--- WHAT NEEDS TO BE DONE ---
The expected output is exactly the lines below, starting at the line with "ATOM 1 N N ." and ending at the line with "ATOM 18 O O", both included; no other line belongs in it.

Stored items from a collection
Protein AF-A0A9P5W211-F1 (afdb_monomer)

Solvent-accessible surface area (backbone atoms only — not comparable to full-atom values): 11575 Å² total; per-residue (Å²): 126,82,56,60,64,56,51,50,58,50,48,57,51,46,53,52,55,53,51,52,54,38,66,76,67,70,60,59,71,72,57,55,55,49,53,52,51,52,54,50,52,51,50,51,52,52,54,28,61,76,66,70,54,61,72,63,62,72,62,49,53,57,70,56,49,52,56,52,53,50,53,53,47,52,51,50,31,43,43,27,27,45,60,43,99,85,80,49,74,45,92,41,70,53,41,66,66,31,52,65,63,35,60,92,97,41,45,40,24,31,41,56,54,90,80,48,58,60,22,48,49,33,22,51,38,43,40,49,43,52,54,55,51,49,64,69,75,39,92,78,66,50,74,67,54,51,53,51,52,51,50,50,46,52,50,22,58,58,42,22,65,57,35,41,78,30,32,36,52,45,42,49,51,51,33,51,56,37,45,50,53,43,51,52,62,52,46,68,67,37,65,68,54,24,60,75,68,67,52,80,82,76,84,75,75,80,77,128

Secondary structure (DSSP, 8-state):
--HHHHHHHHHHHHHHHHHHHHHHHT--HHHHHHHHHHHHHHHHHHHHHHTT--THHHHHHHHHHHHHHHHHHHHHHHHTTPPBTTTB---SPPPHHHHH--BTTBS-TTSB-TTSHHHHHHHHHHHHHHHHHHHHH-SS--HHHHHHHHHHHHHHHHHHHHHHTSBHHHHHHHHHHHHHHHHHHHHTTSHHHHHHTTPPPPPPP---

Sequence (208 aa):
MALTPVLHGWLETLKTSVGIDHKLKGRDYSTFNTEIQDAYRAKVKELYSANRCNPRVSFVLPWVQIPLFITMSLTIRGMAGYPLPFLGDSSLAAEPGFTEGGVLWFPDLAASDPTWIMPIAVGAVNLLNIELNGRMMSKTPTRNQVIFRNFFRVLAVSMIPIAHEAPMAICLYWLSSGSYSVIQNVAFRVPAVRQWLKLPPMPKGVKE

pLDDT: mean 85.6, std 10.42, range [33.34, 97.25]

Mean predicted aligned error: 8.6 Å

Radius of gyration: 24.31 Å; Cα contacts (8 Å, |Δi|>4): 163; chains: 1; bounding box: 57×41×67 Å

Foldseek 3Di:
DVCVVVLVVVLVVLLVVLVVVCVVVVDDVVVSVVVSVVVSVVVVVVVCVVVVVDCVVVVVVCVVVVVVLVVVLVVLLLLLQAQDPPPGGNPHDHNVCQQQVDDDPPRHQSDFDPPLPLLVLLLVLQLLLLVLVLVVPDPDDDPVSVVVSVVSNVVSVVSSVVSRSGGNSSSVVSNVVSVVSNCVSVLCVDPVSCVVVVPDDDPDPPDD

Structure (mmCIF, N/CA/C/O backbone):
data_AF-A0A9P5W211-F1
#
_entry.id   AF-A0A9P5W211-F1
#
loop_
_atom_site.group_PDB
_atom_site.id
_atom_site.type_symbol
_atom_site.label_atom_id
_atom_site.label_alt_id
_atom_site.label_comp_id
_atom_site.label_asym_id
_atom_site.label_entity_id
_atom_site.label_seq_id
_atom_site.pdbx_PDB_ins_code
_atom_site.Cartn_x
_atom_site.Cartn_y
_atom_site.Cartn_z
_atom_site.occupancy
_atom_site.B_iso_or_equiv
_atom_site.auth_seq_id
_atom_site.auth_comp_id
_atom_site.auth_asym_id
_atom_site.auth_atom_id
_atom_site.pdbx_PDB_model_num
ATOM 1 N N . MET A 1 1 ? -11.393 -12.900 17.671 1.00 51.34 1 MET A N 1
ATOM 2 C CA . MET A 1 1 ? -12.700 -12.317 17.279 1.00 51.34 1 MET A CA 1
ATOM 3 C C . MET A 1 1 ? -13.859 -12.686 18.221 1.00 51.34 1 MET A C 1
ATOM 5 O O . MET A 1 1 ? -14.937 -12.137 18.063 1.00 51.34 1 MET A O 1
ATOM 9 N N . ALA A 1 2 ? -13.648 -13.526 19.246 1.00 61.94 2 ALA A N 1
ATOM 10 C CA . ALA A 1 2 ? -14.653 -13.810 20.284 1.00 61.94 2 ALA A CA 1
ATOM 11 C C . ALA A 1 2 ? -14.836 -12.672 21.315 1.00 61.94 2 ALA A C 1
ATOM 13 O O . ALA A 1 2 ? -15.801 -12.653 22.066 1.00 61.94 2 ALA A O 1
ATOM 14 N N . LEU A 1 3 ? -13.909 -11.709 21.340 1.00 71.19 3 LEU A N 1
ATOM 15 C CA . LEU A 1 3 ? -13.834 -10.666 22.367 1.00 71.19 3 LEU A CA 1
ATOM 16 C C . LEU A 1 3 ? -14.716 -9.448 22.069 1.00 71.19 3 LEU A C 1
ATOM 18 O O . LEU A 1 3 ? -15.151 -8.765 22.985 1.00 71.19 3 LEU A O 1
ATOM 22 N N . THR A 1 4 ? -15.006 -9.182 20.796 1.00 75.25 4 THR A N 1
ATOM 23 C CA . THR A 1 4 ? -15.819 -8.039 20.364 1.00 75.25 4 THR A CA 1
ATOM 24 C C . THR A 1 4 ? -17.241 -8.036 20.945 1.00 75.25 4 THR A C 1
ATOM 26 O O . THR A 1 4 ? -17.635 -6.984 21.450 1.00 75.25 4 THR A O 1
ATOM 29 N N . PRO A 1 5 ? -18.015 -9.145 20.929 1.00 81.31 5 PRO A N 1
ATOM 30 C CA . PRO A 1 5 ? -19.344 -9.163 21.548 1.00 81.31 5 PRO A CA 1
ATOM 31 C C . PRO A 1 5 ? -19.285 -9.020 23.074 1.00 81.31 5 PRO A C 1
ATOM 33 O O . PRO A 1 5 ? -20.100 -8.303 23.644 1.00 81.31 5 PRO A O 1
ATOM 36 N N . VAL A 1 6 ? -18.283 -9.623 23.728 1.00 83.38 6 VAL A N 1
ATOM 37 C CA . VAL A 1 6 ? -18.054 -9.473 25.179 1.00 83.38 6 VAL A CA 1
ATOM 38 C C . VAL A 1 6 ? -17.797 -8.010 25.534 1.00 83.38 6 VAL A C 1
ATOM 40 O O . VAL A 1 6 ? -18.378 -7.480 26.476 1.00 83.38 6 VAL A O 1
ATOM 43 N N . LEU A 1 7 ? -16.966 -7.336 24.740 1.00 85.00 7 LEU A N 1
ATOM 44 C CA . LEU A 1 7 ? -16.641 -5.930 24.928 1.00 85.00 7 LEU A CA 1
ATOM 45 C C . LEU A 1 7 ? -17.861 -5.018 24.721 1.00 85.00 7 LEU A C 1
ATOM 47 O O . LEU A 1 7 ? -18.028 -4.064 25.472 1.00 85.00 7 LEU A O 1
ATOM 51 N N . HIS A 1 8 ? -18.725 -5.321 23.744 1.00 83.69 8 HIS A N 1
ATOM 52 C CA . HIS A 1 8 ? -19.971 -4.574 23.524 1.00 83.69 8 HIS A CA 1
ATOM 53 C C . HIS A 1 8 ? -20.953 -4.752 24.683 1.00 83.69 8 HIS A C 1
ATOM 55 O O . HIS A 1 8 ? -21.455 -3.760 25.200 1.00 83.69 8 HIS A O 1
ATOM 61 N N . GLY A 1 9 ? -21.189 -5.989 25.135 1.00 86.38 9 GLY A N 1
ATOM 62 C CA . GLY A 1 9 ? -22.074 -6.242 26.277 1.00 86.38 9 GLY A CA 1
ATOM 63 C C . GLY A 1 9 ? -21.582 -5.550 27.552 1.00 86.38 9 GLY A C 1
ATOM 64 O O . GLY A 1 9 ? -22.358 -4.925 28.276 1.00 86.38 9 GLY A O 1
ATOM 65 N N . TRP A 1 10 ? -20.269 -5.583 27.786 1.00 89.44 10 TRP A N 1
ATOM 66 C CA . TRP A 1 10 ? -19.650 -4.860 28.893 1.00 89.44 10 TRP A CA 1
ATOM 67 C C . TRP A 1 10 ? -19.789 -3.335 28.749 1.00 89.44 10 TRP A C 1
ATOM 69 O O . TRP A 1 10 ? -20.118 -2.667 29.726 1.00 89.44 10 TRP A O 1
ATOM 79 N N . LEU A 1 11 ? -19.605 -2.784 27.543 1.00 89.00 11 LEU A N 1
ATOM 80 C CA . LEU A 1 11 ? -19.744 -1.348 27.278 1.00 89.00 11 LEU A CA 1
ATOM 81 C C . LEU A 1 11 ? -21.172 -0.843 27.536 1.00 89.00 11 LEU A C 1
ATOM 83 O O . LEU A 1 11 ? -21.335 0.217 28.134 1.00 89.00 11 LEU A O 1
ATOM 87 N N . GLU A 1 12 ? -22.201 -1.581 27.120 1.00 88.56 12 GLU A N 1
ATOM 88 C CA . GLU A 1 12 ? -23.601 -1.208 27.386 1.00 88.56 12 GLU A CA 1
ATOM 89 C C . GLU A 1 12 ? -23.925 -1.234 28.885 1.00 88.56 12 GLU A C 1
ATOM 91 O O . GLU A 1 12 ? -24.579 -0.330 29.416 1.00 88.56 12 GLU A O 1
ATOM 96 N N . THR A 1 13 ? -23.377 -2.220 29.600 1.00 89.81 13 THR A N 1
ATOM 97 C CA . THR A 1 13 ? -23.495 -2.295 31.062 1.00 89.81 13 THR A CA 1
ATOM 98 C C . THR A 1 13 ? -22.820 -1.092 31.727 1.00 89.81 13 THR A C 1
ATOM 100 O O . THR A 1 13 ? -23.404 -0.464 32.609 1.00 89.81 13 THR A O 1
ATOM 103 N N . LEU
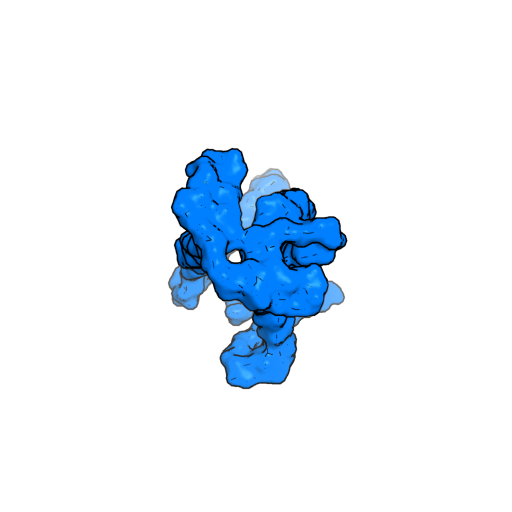 A 1 14 ? -21.622 -0.722 31.261 1.00 89.75 14 LEU A N 1
ATOM 104 C CA . LEU A 1 14 ? -20.865 0.423 31.765 1.00 89.75 14 LEU A CA 1
ATOM 105 C C . LEU A 1 14 ? -21.589 1.755 31.517 1.00 89.75 14 LEU A C 1
ATOM 107 O O . LEU A 1 14 ? -21.689 2.577 32.421 1.00 89.75 14 LEU A O 1
ATOM 111 N N . LYS A 1 15 ? -22.123 1.979 30.310 1.00 88.75 15 LYS A N 1
ATOM 112 C CA . LYS A 1 15 ? -22.900 3.192 29.998 1.00 88.75 15 LYS A CA 1
ATOM 113 C C . LYS A 1 15 ? -24.076 3.359 30.955 1.00 88.75 15 LYS A C 1
ATOM 115 O O . LYS A 1 15 ? -24.342 4.467 31.417 1.00 88.75 15 LYS A O 1
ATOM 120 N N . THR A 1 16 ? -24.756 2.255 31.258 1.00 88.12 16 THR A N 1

--- TASK RESPONSE ---
ATOM 1 N N . MET A 1 1 ? -11.393 -12.900 17.671 1.00 51.34 1 MET A N 1
ATOM 2 C CA . MET A 1 1 ? -12.700 -12.317 17.279 1.00 51.34 1 MET A CA 1
ATOM 3 C C . MET A 1 1 ? -13.859 -12.686 18.221 1.00 51.34 1 MET A C 1
ATOM 5 O O . MET A 1 1 ? -14.937 -12.137 18.063 1.00 51.34 1 MET A O 1
ATOM 9 N N . ALA A 1 2 ? -13.648 -13.526 19.246 1.00 61.94 2 ALA A N 1
ATOM 10 C CA . ALA A 1 2 ? -14.653 -13.810 20.284 1.00 61.94 2 ALA A CA 1
ATOM 11 C C . ALA A 1 2 ? -14.836 -12.672 21.315 1.00 61.94 2 ALA A C 1
ATOM 13 O O . ALA A 1 2 ? -15.801 -12.653 22.066 1.00 61.94 2 ALA A O 1
ATOM 14 N N . LEU A 1 3 ? -13.909 -11.709 21.340 1.00 71.19 3 LEU A N 1
ATOM 15 C CA . LEU A 1 3 ? -13.834 -10.666 22.367 1.00 71.19 3 LEU A CA 1
ATOM 16 C C . LEU A 1 3 ? -14.716 -9.448 22.069 1.00 71.19 3 LEU A C 1
ATOM 18 O O . LEU A 1 3 ? -15.151 -8.765 22.985 1.00 71.19 3 LEU A O 1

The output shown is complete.